The solution of this filter is found by using (\ref{eq:wopt}) and substituting for $\bf{R_x}$ a matrix obtained using autocorrelation lags from $0$ up to $N-2$, where $N$ is the signal length; this means using the original signal as the desired signal. While for the cross-covariance $\bf{r_{dx}}$ we use the autocorrelation of $x[n]$, since in this case the input to the filter is a shifted version of the desired signal, and both are the observed signal $x[n]$; thus $\bf{r_{dx}} = \bf{r_{x}}$ using lags from $1$ up to $N-1$. In formulas this can be described as

\begin{equation} \mathbf{R_x}= \text{Toeplitz} [r_x[0], r_x[1], …, r_x[N-2]] \end{equation}

\begin{equation} \mathbf{r_{x}} = [r[1], r[2], …, r[n-1]]^T. \end{equation}

For an AR model, our signal is given by the sum of an unpredictable part and a predictable part composed of filtered past signal samples, that is

$x[n]=i[n]+\hat{x}[n]=i[n]-a_1x[n-1]+…-a_px[n-p]$.

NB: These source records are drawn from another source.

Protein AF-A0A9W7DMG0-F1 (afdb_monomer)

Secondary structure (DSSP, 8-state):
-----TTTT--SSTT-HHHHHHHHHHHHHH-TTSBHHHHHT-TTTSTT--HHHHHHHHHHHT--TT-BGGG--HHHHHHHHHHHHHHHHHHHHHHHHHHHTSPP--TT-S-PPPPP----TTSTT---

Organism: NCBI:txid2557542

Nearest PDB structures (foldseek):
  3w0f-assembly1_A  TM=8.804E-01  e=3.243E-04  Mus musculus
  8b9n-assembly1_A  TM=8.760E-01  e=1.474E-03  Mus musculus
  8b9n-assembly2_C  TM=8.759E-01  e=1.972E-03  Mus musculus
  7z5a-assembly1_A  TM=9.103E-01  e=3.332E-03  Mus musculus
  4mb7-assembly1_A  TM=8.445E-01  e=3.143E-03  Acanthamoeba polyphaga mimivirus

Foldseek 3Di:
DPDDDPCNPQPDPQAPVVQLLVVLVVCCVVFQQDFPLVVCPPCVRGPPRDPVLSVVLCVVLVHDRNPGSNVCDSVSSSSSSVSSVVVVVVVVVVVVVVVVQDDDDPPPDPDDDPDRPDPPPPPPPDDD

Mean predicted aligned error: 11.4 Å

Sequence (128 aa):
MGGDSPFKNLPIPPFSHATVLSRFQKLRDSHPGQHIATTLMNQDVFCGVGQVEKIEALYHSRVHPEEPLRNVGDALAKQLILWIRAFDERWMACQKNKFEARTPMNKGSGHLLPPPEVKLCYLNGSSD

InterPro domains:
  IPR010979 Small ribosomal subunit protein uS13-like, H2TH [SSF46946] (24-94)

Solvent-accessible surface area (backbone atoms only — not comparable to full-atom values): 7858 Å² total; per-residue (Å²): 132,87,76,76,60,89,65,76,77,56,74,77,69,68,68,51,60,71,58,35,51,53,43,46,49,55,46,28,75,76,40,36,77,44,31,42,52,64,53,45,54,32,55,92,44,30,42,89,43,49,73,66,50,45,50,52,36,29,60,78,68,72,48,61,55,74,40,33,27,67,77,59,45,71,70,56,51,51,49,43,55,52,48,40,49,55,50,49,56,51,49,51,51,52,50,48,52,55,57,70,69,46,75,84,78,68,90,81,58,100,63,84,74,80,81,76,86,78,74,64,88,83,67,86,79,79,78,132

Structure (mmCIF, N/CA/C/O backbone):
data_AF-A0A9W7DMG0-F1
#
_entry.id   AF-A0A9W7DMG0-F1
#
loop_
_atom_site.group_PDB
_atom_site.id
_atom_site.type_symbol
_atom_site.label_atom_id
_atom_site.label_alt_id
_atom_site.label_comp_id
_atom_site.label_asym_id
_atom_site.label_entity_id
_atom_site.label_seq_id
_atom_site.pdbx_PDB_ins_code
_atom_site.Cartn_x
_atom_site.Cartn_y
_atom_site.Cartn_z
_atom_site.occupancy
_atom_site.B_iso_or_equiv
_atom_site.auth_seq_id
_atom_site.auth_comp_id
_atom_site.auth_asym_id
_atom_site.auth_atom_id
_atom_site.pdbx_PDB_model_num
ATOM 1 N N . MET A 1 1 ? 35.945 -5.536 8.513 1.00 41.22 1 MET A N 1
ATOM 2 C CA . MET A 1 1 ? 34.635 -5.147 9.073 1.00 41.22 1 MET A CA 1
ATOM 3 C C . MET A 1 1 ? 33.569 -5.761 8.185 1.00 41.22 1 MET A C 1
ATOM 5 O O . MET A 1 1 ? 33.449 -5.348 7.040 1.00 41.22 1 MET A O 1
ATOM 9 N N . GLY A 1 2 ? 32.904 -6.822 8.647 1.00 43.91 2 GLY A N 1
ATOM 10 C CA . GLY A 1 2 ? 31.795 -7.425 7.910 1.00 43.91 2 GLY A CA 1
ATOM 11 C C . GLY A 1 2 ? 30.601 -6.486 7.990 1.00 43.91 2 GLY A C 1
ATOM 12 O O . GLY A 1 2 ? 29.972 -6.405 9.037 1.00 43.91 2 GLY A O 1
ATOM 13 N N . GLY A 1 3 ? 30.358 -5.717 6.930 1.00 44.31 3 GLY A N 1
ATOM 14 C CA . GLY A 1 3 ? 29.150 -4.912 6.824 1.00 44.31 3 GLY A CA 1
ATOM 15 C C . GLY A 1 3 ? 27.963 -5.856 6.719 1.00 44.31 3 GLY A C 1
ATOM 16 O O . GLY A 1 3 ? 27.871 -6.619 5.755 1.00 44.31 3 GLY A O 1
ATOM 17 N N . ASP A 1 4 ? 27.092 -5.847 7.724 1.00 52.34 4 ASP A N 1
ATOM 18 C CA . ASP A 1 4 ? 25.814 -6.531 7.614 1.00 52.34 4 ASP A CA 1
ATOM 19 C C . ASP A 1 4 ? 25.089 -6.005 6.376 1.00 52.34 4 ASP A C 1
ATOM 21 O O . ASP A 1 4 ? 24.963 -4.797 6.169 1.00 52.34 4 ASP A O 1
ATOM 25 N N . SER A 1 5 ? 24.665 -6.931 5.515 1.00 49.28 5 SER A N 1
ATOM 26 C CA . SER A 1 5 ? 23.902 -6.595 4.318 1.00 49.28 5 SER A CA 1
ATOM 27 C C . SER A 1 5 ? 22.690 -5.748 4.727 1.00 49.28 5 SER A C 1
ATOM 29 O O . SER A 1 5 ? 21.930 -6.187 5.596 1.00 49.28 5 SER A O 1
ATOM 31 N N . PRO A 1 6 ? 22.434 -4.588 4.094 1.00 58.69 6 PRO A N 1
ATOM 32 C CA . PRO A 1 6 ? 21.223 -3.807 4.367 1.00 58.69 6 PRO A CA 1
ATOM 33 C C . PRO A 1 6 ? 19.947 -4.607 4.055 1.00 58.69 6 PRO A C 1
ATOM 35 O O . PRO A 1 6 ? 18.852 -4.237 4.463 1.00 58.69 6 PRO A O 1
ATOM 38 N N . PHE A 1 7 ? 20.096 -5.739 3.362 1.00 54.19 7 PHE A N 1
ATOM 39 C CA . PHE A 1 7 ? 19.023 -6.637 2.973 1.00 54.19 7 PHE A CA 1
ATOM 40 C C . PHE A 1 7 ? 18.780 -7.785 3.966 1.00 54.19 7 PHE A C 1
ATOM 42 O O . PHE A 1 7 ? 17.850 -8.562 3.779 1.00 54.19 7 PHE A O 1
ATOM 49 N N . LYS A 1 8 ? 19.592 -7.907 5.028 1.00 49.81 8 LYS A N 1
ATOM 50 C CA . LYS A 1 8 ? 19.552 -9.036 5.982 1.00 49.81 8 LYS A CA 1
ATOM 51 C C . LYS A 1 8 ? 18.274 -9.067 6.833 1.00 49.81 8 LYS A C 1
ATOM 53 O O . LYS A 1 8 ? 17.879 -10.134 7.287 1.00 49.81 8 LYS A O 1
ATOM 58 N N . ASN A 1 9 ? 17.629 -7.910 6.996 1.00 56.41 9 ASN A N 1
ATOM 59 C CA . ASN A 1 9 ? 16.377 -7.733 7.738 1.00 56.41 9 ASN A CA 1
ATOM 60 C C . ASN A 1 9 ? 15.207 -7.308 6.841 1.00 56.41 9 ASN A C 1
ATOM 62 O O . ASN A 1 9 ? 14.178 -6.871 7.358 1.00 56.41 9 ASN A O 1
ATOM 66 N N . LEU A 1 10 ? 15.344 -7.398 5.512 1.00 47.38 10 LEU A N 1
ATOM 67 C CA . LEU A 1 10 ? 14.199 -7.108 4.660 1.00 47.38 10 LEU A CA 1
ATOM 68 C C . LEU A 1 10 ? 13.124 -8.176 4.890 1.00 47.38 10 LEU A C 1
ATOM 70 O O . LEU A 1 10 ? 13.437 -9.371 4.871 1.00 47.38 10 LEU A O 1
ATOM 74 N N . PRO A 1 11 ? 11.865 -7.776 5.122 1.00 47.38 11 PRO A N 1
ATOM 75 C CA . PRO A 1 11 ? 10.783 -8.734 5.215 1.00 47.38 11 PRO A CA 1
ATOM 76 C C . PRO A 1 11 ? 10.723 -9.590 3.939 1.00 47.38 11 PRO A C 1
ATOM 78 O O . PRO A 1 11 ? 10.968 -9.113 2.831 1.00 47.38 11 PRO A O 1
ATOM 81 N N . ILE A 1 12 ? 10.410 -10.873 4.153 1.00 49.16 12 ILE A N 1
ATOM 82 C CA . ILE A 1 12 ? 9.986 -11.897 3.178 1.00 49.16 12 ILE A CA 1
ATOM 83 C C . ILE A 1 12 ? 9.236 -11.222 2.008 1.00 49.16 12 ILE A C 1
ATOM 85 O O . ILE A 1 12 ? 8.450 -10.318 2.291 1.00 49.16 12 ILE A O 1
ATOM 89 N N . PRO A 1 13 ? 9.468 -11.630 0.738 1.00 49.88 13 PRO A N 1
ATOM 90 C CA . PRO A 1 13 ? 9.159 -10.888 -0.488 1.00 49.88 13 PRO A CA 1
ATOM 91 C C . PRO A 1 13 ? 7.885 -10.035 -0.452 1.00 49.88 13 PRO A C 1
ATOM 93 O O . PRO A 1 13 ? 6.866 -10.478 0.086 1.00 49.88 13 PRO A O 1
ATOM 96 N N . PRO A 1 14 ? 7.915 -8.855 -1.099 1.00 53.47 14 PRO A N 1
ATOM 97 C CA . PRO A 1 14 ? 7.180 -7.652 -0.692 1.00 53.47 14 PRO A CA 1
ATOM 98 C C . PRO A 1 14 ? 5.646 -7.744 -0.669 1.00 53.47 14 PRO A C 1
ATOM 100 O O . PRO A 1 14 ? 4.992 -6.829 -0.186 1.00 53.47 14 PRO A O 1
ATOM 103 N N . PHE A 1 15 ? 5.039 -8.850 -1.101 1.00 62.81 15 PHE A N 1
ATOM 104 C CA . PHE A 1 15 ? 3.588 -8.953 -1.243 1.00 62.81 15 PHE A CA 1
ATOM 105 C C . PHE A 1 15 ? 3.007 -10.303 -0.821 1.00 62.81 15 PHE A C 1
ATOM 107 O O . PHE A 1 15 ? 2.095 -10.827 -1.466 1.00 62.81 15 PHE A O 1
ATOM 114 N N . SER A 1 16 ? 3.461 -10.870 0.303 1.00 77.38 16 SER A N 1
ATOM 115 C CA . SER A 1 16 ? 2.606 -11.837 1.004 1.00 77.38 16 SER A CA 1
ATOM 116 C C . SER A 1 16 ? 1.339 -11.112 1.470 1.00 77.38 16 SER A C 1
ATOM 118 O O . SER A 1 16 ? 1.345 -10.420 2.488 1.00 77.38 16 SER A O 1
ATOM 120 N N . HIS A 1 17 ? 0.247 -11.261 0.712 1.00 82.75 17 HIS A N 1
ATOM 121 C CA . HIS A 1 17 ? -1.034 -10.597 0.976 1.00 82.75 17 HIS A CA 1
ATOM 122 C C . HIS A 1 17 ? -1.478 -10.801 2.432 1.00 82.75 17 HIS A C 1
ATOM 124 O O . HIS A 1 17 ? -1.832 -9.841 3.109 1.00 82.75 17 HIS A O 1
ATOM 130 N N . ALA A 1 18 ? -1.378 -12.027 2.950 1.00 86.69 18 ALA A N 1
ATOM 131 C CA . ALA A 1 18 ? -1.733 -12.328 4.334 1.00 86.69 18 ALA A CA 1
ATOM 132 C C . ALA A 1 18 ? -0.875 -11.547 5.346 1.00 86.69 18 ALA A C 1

Then, since the filter error is given by $x[n]-\hat{x}[n]=i[n]$, we are basically left with white noise. As a result the expected squared error is $E\{(x-x[n])^2\}=\sigma_i^2$.

When we want to use this filter to estimate the AR parameters $a_1, a_2, …, a_p$ and $\sigma_i^2$, we should bare in mind that the observed signal is actually modeled as the output of an LTI with $p$ poles and no zeros driven by white noise, as shown in Fig. 3.

Wiener filter for AR modeling.
Interpretation of a Wiener filter for 1-step linear prediction as the inverse of the innovation filter.

This means that the optimal filter $W(z)$ is actually the inverse of $L(z)$. In fact, $W(z)$ can be interpreted as a whitening filter that takes as input a random signal constituted by a predictable part and an unpredictable part and outputs white noise, that is the unpredictable part. Because of this, to obtain our AR model parameters, we need to invert the sign of the filter coefficients, while the input noise variance can be simply found by applying the formula for the filter error, as given below

\begin{equation} \mathbf{w_{opt}} = [w_1, w_2,…, w_{N-1}]^T =[-\hat{a_1}, -\hat{a_2},…, -\hat{a_{p}}]^T. \end{equation}

\begin{equation} J = r_x[0] - \sum_{i=0}^{N-1}w_{opt}[i] r_{x}[i] = r_x[0] - \mathbf{w_{opt}}^T \mathbf{r_{x}} = \hat{\sigma_i}^2 . \end{equation}

Although Wiener filtering is beyond the scope of this course, we have discussed here the 1-step linear predictor as a convenient way to find the AR model parameters.

Pencast video [⯈]

The following pencast shows how to practically obtain the AR model parameters from the autocorrelation function with both the Yule-Walker equations and the Wiener filter approach.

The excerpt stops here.